Volume 25, Issue 2
Lee C. Woodson, MD, Ph.D
Anesthesia Safety Editor
There has been much written lately about the impact of cognitive error on patient safety. Dr. Marjorie Stiegler has written reviews and published original research regarding cognitive error as it relates to anesthesia (ASA 2012 Refresher Course Lecture #405). She points out that cognitive errors occur in spite of adequate knowledge and skills. When we are presented with ambiguous information, especially with time constraints and stressful situations, we rely on pattern recognition, personal biases, and mental short cuts. These thought processes allow us to reach decisions quickly, efficiently, and usually with good accuracy. Cognitive psychologists refer to these mental shortcuts or “rules of thumb” as heuristics. Unfortunately, when we focus too heavily on heuristics and our biases these same thought processes can make us more prone to error.
After a literature search of cognitive errors Dr. Stiegler and her colleagues created a catalogue of cognitive errors they perceived to be most problematic to anesthesia. Debriefing sessions and a sophisticated system of analysis were used to determine the prevalence of these errors during simulated anesthesia emergencies. The three most common cognitive errors were premature closure, confirmation bias, and sunk costs. As an example, premature closure occurs when the first plausible diagnosis is accepted before full verification is made.

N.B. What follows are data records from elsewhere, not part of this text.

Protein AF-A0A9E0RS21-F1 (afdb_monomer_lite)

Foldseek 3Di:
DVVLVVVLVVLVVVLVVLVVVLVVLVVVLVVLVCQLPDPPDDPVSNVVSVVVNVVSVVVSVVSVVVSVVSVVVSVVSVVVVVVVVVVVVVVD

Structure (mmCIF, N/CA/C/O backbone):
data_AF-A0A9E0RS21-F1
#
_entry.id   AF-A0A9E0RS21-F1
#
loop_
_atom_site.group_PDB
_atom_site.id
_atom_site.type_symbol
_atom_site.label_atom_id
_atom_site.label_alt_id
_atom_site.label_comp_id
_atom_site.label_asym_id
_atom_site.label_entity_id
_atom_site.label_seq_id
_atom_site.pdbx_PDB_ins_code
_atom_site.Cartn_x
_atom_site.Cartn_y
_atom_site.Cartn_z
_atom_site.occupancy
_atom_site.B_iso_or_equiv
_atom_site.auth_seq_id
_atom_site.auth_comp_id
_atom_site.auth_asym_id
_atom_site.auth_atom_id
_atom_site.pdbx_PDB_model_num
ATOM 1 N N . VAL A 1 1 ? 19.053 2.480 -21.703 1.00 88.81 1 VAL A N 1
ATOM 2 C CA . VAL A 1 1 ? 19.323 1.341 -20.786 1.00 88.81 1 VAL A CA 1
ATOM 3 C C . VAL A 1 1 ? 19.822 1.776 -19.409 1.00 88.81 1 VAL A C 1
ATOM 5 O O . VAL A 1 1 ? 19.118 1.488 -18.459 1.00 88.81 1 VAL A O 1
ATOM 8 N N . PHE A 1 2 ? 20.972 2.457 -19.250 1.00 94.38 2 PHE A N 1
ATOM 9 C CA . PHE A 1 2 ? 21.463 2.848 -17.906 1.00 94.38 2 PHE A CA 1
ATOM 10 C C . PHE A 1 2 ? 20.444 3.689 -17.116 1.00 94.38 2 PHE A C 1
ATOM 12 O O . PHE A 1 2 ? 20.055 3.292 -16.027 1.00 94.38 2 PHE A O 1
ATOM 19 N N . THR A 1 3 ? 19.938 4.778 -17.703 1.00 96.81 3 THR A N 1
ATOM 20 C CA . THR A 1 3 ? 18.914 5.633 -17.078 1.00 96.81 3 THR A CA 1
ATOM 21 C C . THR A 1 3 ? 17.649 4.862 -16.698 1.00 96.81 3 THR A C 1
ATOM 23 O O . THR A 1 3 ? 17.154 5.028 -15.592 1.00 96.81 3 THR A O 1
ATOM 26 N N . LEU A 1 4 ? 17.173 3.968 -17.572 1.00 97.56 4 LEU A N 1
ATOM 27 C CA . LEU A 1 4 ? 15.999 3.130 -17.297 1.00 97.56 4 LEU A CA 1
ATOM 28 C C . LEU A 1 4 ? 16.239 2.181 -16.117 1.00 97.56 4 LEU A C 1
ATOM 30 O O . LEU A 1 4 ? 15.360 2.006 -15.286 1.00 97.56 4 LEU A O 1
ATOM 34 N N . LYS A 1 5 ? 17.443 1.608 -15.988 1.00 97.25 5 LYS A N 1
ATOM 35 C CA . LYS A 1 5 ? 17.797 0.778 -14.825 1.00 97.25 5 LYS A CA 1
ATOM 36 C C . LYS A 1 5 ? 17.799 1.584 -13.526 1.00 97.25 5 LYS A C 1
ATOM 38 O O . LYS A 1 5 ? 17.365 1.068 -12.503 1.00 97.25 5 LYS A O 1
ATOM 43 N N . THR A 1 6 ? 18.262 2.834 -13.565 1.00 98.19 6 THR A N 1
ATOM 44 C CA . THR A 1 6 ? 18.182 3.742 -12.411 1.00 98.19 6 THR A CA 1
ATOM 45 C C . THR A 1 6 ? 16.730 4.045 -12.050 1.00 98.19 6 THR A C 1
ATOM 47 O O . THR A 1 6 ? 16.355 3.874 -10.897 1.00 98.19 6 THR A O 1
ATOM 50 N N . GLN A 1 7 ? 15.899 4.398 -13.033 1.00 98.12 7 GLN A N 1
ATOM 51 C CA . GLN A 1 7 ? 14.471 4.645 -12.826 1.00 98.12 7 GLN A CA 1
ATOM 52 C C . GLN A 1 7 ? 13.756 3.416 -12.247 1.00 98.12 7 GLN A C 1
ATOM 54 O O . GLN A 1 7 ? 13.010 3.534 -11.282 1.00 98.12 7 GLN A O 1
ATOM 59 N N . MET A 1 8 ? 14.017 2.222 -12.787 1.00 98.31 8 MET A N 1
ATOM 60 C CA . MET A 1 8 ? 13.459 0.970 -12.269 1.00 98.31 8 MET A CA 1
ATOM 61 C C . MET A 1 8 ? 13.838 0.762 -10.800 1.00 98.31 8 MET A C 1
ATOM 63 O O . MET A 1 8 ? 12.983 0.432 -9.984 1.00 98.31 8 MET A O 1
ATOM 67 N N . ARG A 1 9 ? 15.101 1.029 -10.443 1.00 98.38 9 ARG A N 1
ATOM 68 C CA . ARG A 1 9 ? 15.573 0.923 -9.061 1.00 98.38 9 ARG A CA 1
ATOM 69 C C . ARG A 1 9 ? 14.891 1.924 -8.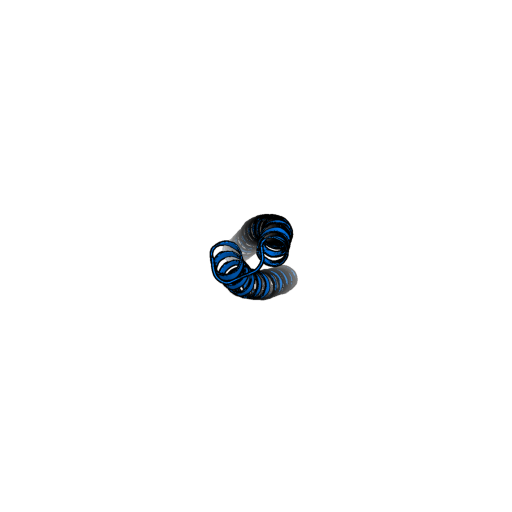126 1.00 98.38 9 ARG A C 1
ATOM 71 O O . ARG A 1 9 ? 14.607 1.589 -6.982 1.00 98.38 9 ARG A O 1
ATOM 78 N N . GLU A 1 10 ? 14.634 3.142 -8.589 1.00 98.62 10 GLU A N 1
ATOM 79 C CA . GLU A 1 10 ? 13.889 4.144 -7.819 1.00 98.62 10 GLU A CA 1
ATOM 80 C C . GLU A 1 10 ? 12.437 3.711 -7.582 1.00 98.62 10 GLU A C 1
ATOM 82 O O . GLU A 1 10 ? 11.926 3.885 -6.478 1.00 98.62 10 GLU A O 1
ATOM 87 N N . ILE A 1 11 ? 11.791 3.098 -8.580 1.00 98.62 11 ILE A N 1
ATOM 88 C CA . ILE A 1 11 ? 10.442 2.535 -8.433 1.00 98.62 11 ILE A CA 1
ATOM 89 C C . ILE A 1 11 ? 10.445 1.384 -7.419 1.00 98.62 11 ILE A C 1
ATOM 91 O O . ILE A 1 11 ? 9.584 1.350 -6.543 1.00 98.62 11 ILE A O 1
ATOM 95 N N . GLU A 1 12 ? 11.422 0.473 -7.484 1.00 98.62 12 GLU A N 1
ATOM 96 C CA . GLU A 1 12 ? 11.574 -0.615 -6.503 1.00 98.62 12 GLU A CA 1
ATOM 97 C C . GLU A 1 12 ? 11.698 -0.083 -5.071 1.00 98.62 12 GLU A C 1
ATOM 99 O O . GLU A 1 12 ? 11.011 -0.569 -4.178 1.00 98.62 12 GLU A O 1
ATOM 104 N N . ILE A 1 13 ? 12.512 0.957 -4.859 1.00 98.75 13 ILE A N 1
ATOM 105 C CA . ILE A 1 13 ? 12.662 1.592 -3.541 1.00 98.75 13 ILE A CA 1
ATOM 106 C C . ILE A 1 13 ? 11.322 2.159 -3.056 1.00 98.75 13 ILE A C 1
ATOM 108 O O . ILE A 1 13 ? 10.954 1.957 -1.903 1.00 98.75 13 ILE A O 1
ATOM 112 N N . GLN A 1 14 ? 10.558 2.823 -3.927 1.00 98.62 14 GLN A N 1
ATOM 113 C CA . GLN A 1 14 ? 9.243 3.356 -3.556 1.00 98.62 14 GLN A CA 1
ATOM 114 C C . GLN A 1 14 ? 8.229 2.252 -3.221 1.00 98.62 14 GLN A C 1
ATOM 116 O O . GLN A 1 14 ? 7.400 2.435 -2.328 1.00 98.62 14 GLN A O 1
ATOM 121 N N . ILE A 1 15 ? 8.281 1.114 -3.924 1.00 98.75 15 ILE A N 1
ATOM 122 C CA . ILE A 1 15 ? 7.455 -0.062 -3.619 1.00 98.75 15 ILE A CA 1
ATOM 123 C C . ILE A 1 15 ? 7.809 -0.604 -2.234 1.00 98.75 15 ILE A C 1
ATOM 125 O O . ILE A 1 15 ? 6.897 -0.837 -1.438 1.00 98.75 15 ILE A O 1
ATOM 129 N N . ASP A 1 16 ? 9.099 -0.771 -1.935 1.00 98.69 16 ASP A N 1
ATOM 130 C CA . ASP A 1 16 ? 9.574 -1.261 -0.637 1.00 98.69 16 ASP A CA 1
ATOM 131 C C . ASP A 1 16 ? 9.117 -0.322 0.495 1.00 98.69 16 ASP A C 1
ATOM 133 O O . ASP A 1 16 ? 8.461 -0.753 1.444 1.00 98.69 16 ASP A O 1
ATOM 137 N N . GLU A 1 17 ? 9.344 0.988 0.350 1.00 98.56 17 GLU A N 1
ATOM 138 C CA . GLU A 1 17 ? 8.941 1.997 1.339 1.00 98.56 17 GLU A CA 1
ATOM 139 C C . GLU A 1 17 ? 7.426 2.008 1.596 1.00 98.56 17 GLU A C 1
ATOM 141 O O . GLU A 1 17 ? 6.981 2.101 2.745 1.00 98.56 17 GLU A O 1
ATOM 146 N N . LYS A 1 18 ? 6.604 1.920 0.544 1.00 98.44 18 LYS A N 1
ATOM 147 C CA . LYS A 1 18 ? 5.141 1.867 0.692 1.00 98.44 18 LYS A CA 1
ATOM 148 C C . LYS A 1 18 ? 4.673 0.537 1.275 1.00 98.44 18 LYS A C 1
ATOM 150 O O . LYS A 1 18 ? 3.706 0.527 2.038 1.00 98.44 18 LYS A O 1
ATOM 155 N N . SER A 1 19 ? 5.350 -0.564 0.960 1.00 98.25 19 SER A N 1
ATOM 156 C CA . SER A 1 19 ? 5.052 -1.884 1.525 1.00 98.25 19 SER A CA 1
ATOM 157 C C . SER A 1 19 ? 5.314 -1.906 3.032 1.00 98.25 19 SER A C 1
ATOM 159 O O . SER A 1 19 ? 4.455 -2.354 3.795 1.00 98.25 19 SER A O 1
ATOM 161 N N . ASP A 1 20 ? 6.423 -1.312 3.478 1.00 98.44 20 ASP A N 1
ATOM 162 C CA . ASP A 1 20 ? 6.741 -1.142 4.900 1.00 98.44 20 ASP A CA 1
ATOM 163 C C . ASP A 1 20 ? 5.681 -0.289 5.622 1.00 98.44 20 ASP A C 1
ATOM 165 O O . ASP A 1 20 ? 5.227 -0.624 6.724 1.00 98.44 20 ASP A O 1
ATOM 169 N N . GLN A 1 21 ? 5.225 0.799 4.990 1.00 98.38 21 GLN A N 1
ATOM 170 C CA . GLN A 1 21 ? 4.132 1.627 5.515 1.00 98.38 21 GLN A CA 1
ATOM 171 C C . GLN A 1 21 ? 2.821 0.836 5.627 1.00 98.38 21 GLN A C 1
ATOM 173 O O . GLN A 1 21 ? 2.124 0.926 6.644 1.00 98.38 21 GLN A O 1
ATOM 178 N N . ALA A 1 22 ? 2.489 0.040 4.610 1.00 98.25 22 ALA A N 1
ATOM 179 C CA . ALA A 1 22 ? 1.297 -0.797 4.594 1.00 98.25 22 ALA A CA 1
ATOM 180 C C . ALA A 1 22 ? 1.339 -1.866 5.705 1.00 98.25 22 ALA A C 1
ATOM 182 O O . ALA A 1 22 ? 0.338 -2.072 6.399 1.00 98.25 22 ALA A O 1
ATOM 183 N N . GLU A 1 23 ? 2.494 -2.493 5.948 1.00 98.12 23 GLU A N 1
ATOM 184 C CA . GLU A 1 23 ? 2.675 -3.447 7.050 1.00 98.12 23 GLU A CA 1
ATOM 185 C C . GLU A 1 23 ? 2.514 -2.772 8.423 1.00 98.12 23 GLU A C 1
ATOM 187 O O . GLU A 1 23 ? 1.845 -3.302 9.320 1.00 98.12 23 GLU A O 1
ATOM 192 N N . ALA A 1 24 ? 3.088 -1.579 8.599 1.00 97.75 24 ALA A N 1
ATOM 193 C CA . ALA A 1 24 ? 2.943 -0.815 9.833 1.00 97.75 24 ALA A CA 1
ATOM 194 C C . ALA A 1 24 ? 1.472 -0.455 10.110 1.00 97.75 24 ALA A C 1
ATOM 196 O O . ALA A 1 24 ? 1.001 -0.592 11.245 1.00 97.75 24 ALA A O 1
ATOM 197 N N . LEU A 1 25 ? 0.722 -0.062 9.076 1.00 98.00 25 LEU A N 1
ATOM 198 C CA . LEU A 1 25 ? -0.711 0.211 9.183 1.00 98.00 25 LEU A CA 1
ATOM 199 C C . LEU A 1 25 ? -1.519 -1.036 9.526 1.00 98.00 25 LEU A C 1
ATOM 201 O O . LEU A 1 25 ? -2.398 -0.959 10.381 1.00 98.00 25 LEU A O 1
ATOM 205 N N . LEU A 1 26 ? -1.210 -2.193 8.936 1.00 97.88 26 LEU A N 1
ATOM 206 C CA . LEU A 1 26 ? -1.888 -3.449 9.275 1.00 97.88 26 LEU A CA 1
ATOM 207 C C . LEU A 1 26 ? -1.769 -3.784 10.765 1.00 97.88 26 LEU A C 1
ATOM 209 O O . LEU A 1 26 ? -2.754 -4.198 11.385 1.00 97.88 26 LEU A O 1
ATOM 213 N N . LYS A 1 27 ? -0.594 -3.557 11.365 1.00 97.94 27 LYS A N 1
ATOM 214 C CA . LYS A 1 27 ? -0.381 -3.750 12.809 1.00 97.94 27 LYS A CA 1
ATOM 215 C C . LYS A 1 27 ? -1.282 -2.821 13.633 1.00 97.94 27 LYS A C 1
ATOM 217 O O . LYS A 1 27 ? -1.938 -3.284 14.568 1.00 97.94 27 LYS A O 1
ATOM 222 N N . GLN A 1 28 ? -1.375 -1.544 13.260 1.00 98.12 28 GLN A N 1
ATOM 223 C CA . GLN A 1 28 ? -2.240 -0.564 13.934 1.00 98.12 28 GLN A CA 1
ATOM 224 C C . GLN A 1 28 ? -3.733 -0.892 13.765 1.00 98.12 28 GLN A C 1
ATOM 226 O O . GLN A 1 28 ? -4.488 -0.877 14.736 1.00 98.12 28 GLN A O 1
ATOM 231 N N . ILE A 1 29 ? -4.157 -1.272 12.557 1.00 98.44 29 ILE A N 1
ATOM 232 C CA . ILE A 1 29 ? -5.520 -1.733 12.254 1.00 98.44 29 ILE A CA 1
ATOM 233 C C . ILE A 1 29 ? -5.885 -2.930 13.140 1.00 98.44 29 ILE A C 1
ATOM 235 O O . ILE A 1 29 ? -6.972 -2.963 13.718 1.00 98.44 29 ILE A O 1
ATOM 239 N N . GLY A 1 30 ? -4.975 -3.896 13.300 1.00 98.06 30 GLY A N 1
ATOM 240 C CA . GLY A 1 30 ? -5.166 -5.040 14.192 1.00 98.06 30 GLY A CA 1
ATOM 241 C C . GLY A 1 30 ? -5.405 -4.625 15.649 1.00 98.06 30 GLY A C 1
ATOM 242 O O . GLY A 1 30 ? -6.349 -5.102 16.282 1.00 98.06 30 GLY A O 1
ATOM 243 N N . GLN A 1 31 ? -4.607 -3.685 16.163 1.00 97.88 31 GLN A N 1
ATOM 244 C CA . GLN A 1 31 ? -4.766 -3.140 17.517 1.00 97.88 31 GLN A CA 1
ATOM 245 C C . GLN A 1 31 ? -6.102 -2.402 17.691 1.00 97.88 31 GLN A C 1
ATOM 247 O O . GLN A 1 31 ? -6.793 -2.602 18.691 1.00 97.88 31 GLN A O 1
ATOM 252 N N . LEU A 1 32 ? -6.508 -1.595 16.708 1.00 98.25 32 LEU A N 1
ATOM 253 C CA . LEU A 1 32 ? -7.778 -0.866 16.745 1.00 98.25 32 LEU A CA 1
ATOM 254 C C . LEU A 1 32 ? -8.989 -1.794 16.663 1.00 98.25 32 LEU A C 1
ATOM 256 O O . LEU A 1 32 ? -9.984 -1.550 17.344 1.00 98.25 32 LEU A O 1
ATOM 260 N N . ARG A 1 33 ? -8.911 -2.882 15.886 1.00 98.06 33 ARG A N 1
ATOM 261 C CA . ARG A 1 33 ? -9.949 -3.926 15.869 1.00 98.06 33 ARG A CA 1
ATOM 262 C C . ARG A 1 33 ? -10.088 -4.576 17.244 1.00 98.06 33 ARG A C 1
ATOM 264 O O . ARG A 1 33 ? -11.202 -4.663 17.754 1.00 98.06 33 ARG A O 1
ATOM 271 N N . ALA A 1 34 ? -8.972 -4.930 17.882 1.00 98.06 34 ALA A N 1
ATOM 272 C CA . ALA A 1 34 ? -8.987 -5.467 19.241 1.00 98.06 34 ALA A CA 1
ATOM 273 C C . ALA A 1 34 ? -9.592 -4.471 20.248 1.00 98.06 34 ALA A C 1
ATOM 275 O O . ALA A 1 34 ? -10.442 -4.850 21.050 1.00 98.06 34 ALA A O 1
ATOM 276 N N . ALA A 1 35 ? -9.223 -3.187 20.178 1.00 97.69 35 ALA A N 1
ATOM 277 C CA . ALA A 1 35 ? -9.786 -2.151 21.044 1.00 97.69 35 ALA A CA 1
ATOM 278 C C . ALA A 1 35 ? -11.290 -1.935 20.796 1.00 97.69 35 ALA A C 1
ATOM 280 O O . ALA A 1 35 ? -12.073 -1.872 21.741 1.00 97.69 35 ALA A O 1
ATOM 281 N N . ARG A 1 36 ? -11.725 -1.867 19.533 1.00 97.19 36 ARG A N 1
ATOM 282 C CA . ARG A 1 36 ? -13.138 -1.742 19.144 1.00 97.19 36 ARG A CA 1
ATOM 283 C C . ARG A 1 36 ? -14.001 -2.847 19.751 1.00 97.19 36 ARG A C 1
ATOM 285 O O . ARG A 1 36 ? -15.120 -2.562 20.189 1.00 97.19 36 ARG A O 1
ATOM 292 N N . ASP A 1 37 ? -13.492 -4.075 19.733 1.00 97.38 37 ASP A N 1
ATOM 293 C CA . ASP A 1 37 ? -14.238 -5.279 20.103 1.00 97.38 37 ASP A CA 1
ATOM 294 C C . ASP A 1 37 ? -14.095 -5.639 21.591 1.00 97.38 37 ASP A C 1
ATOM 296 O O . ASP A 1 37 ? -14.805 -6.517 22.075 1.00 97.38 37 ASP A O 1
ATOM 300 N N . ASN A 1 38 ? -13.241 -4.934 22.341 1.00 97.81 38 ASN A N 1
ATOM 301 C CA . ASN A 1 38 ? -13.016 -5.188 23.762 1.00 97.81 38 ASN A CA 1
ATOM 302 C C . ASN A 1 38 ? -14.181 -4.662 24.634 1.00 97.81 38 ASN A C 1
ATOM 304 O O . ASN A 1 38 ? -14.333 -3.443 24.773 1.00 97.81 38 ASN A O 1
ATOM 308 N N . PRO A 1 39 ? -14.990 -5.537 25.266 1.00 96.56 39 PRO A N 1
ATOM 309 C CA . PRO A 1 39 ? -16.140 -5.119 26.067 1.00 96.56 39 PRO A CA 1
ATOM 310 C C . PRO A 1 39 ? -15.757 -4.380 27.357 1.00 96.56 39 PRO A C 1
ATOM 312 O O . PRO A 1 39 ? -16.568 -3.590 27.839 1.00 96.56 39 PRO A O 1
ATOM 315 N N . GLU A 1 40 ? -14.536 -4.579 27.866 1.00 98.06 40 GLU A N 1
ATOM 316 C CA . GLU A 1 40 ? -14.010 -3.915 29.069 1.00 98.06 40 GLU A CA 1
ATOM 317 C C . GLU A 1 40 ? -13.677 -2.436 28.820 1.00 98.06 40 GLU A C 1
ATOM 319 O O . GLU A 1 40 ? -13.538 -1.649 29.757 1.00 98.06 40 GLU A O 1
ATOM 324 N N . LEU A 1 41 ? -13.559 -2.022 27.552 1.00 97.56 41 LEU A N 1
ATOM 325 C CA . LEU A 1 41 ? -13.347 -0.623 27.202 1.00 97.56 41 LEU A CA 1
ATOM 326 C C . LEU A 1 41 ? -14.658 0.168 27.194 1.00 97.56 41 LEU A C 1
ATOM 328 O O . LEU A 1 41 ? -15.728 -0.298 26.771 1.00 97.56 41 LEU A O 1
ATOM 332 N N . SER A 1 42 ? -14.545 1.437 27.595 1.00 98.12 42 SER A N 1
ATOM 333 C CA . SER A 1 42 ? -15.663 2.375 27.581 1.00 98.12 42 SER A CA 1
ATOM 334 C C . SER A 1 42 ? -16.279 2.494 26.182 1.00 98.12 42 SER A C 1
ATOM 336 O O . SER A 1 42 ? -15.635 2.273 25.149 1.00 98.12 42 SER A O 1
ATOM 338 N N . LYS A 1 43 ? -17.564 2.861 26.133 1.00 97.50 43 LYS A N 1
ATOM 339 C CA . LYS A 1 43 ? -18.286 3.059 24.868 1.00 97.50 43 LYS A CA 1
ATOM 340 C C . LYS A 1 43 ? -17.590 4.089 23.970 1.00 97.50 43 LYS A C 1
ATOM 342 O O . LYS A 1 43 ? -17.549 3.891 22.755 1.00 97.50 43 LYS A O 1
ATOM 347 N N . ASP A 1 44 ? -17.040 5.142 24.569 1.00 98.00 44 ASP A N 1
ATOM 348 C CA . ASP A 1 44 ? -16.353 6.217 23.855 1.00 98.00 44 ASP A CA 1
ATOM 349 C C . ASP A 1 44 ? -15.005 5.755 23.303 1.00 98.00 44 ASP A C 1
ATOM 351 O O . ASP A 1 44 ? -14.744 5.970 22.123 1.00 98.00 44 ASP A O 1
ATOM 355 N N . ALA A 1 45 ? -14.210 5.010 24.080 1.00 98.00 45 ALA A N 1
ATOM 356 C CA . ALA A 1 45 ? -12.955 4.429 23.596 1.00 98.00 45 ALA A CA 1
ATOM 357 C C . ALA A 1 45 ? -13.190 3.490 22.401 1.00 98.00 45 ALA A C 1
ATOM 359 O O . ALA A 1 45 ? -12.511 3.580 21.380 1.00 98.00 45 ALA A O 1
ATOM 360 N N . ARG A 1 46 ? -14.220 2.637 22.471 1.00 98.38 46 ARG A N 1
ATOM 361 C CA . ARG A 1 46 ? -14.607 1.774 21.344 1.00 98.38 46 ARG A CA 1
ATOM 362 C C . ARG A 1 46 ? -15.118 2.556 20.136 1.00 98.38 46 ARG A C 1
ATOM 364 O O . ARG A 1 46 ? -14.959 2.104 19.004 1.00 98.38 46 ARG A O 1
ATOM 371 N N . ARG A 1 47 ? -15.789 3.692 20.349 1.00 98.00 47 ARG A N 1
ATOM 372 C CA . ARG A 1 47 ? -16.263 4.565 19.264 1.00 98.00 47 ARG A CA 1
ATOM 373 C C . ARG A 1 47 ? -15.093 5.248 18.567 1.00 98.00 47 ARG A C 1
ATOM 375 O O . ARG A 1 47 ? -15.076 5.253 17.341 1.00 98.00 47 ARG A O 1
ATOM 382 N N . GLU A 1 48 ? -14.140 5.757 19.333 1.00 98.00 48 GLU A N 1
ATOM 383 C CA . GLU A 1 48 ? -12.917 6.351 18.803 1.00 98.00 48 GLU A CA 1
ATOM 384 C C . GLU A 1 48 ? -12.113 5.321 18.004 1.00 98.00 48 GLU A C 1
ATOM 386 O O . GLU A 1 48 ? -11.753 5.577 16.858 1.00 98.00 48 GLU A O 1
ATOM 391 N N . ALA A 1 49 ? -11.965 4.100 18.530 1.00 98.19 49 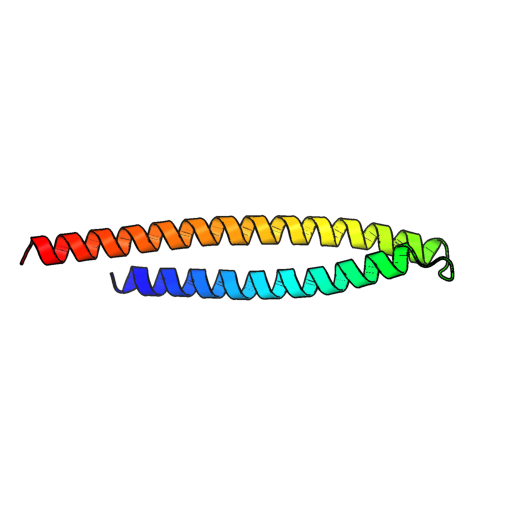ALA A N 1
ATOM 392 C CA . ALA A 1 49 ? -11.316 3.010 17.806 1.00 98.19 49 ALA A CA 1
ATOM 393 C C . ALA A 1 49 ? -11.997 2.706 16.457 1.00 98.19 49 ALA A C 1
ATOM 395 O O . ALA A 1 49 ? -11.309 2.484 15.467 1.00 98.19 49 ALA A O 1
ATOM 396 N N . ARG A 1 50 ? -13.340 2.743 16.374 1.00 97.88 50 ARG A N 1
ATOM 397 C CA . ARG A 1 50 ? -14.064 2.599 15.090 1.00 97.88 50 ARG A CA 1
ATOM 398 C C . ARG A 1 50 ? -13.767 3.732 14.118 1.00 97.88 50 ARG A C 1
ATOM 400 O O . ARG A 1 50 ? -13.621 3.476 12.927 1.00 97.88 50 ARG A O 1
ATOM 407 N N . TYR A 1 51 ? -13.731 4.964 14.616 1.00 97.75 51 TYR A N 1
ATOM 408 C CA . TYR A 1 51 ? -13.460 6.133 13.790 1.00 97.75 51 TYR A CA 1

A list of all the cognitive errors they studied is beyond the scope of this editorial. Few strategies to reduce cognitive errors are available but awareness of the problem is the first and essential step. I encourage you to read Dr. Stiegler’s description of these errors that can degrade all our decisions. Perioperative urgency and complexity foster cognitive error. Currently a very popular intervention to reduce cognitive error is the use of checklists.
Checklists can be mental checklists such as mnemonic devices or formal checklists associated with evidence based protocols. Recently Arriaga and colleagues found a reduction in failure to follow approved critical steps in managing simulated surgical crises when OR teams had access to critical-event checklists.
Dr. Moitra from Columbia University and colleagues from 3 other university hospitals have devised evidence based modifications of ACLS protocols for the perioperative environment. Checklists reduce reliance on memory and can provide a more comprehensive differential diagnosis. But there is also concern that checklists can produce a false sense of completeness or may lead to rigid acceptance of an algorithm without recognizing individual patient variation.
Cognitive errors pose a threat to patient safety. An essential step in reducing cognitive errors is to gain an awareness of the kinds of cognitive error that are relevant to anesthesia. Although pattern recognition and personal biases may be helpful in stressful and time constrained situations, through introspection and self-critique we may be able to recognize when these mental aids are failing. The use of mental and formal checklists provides cognitive aids that may help organize our thoughts and reduce our dependence on memory.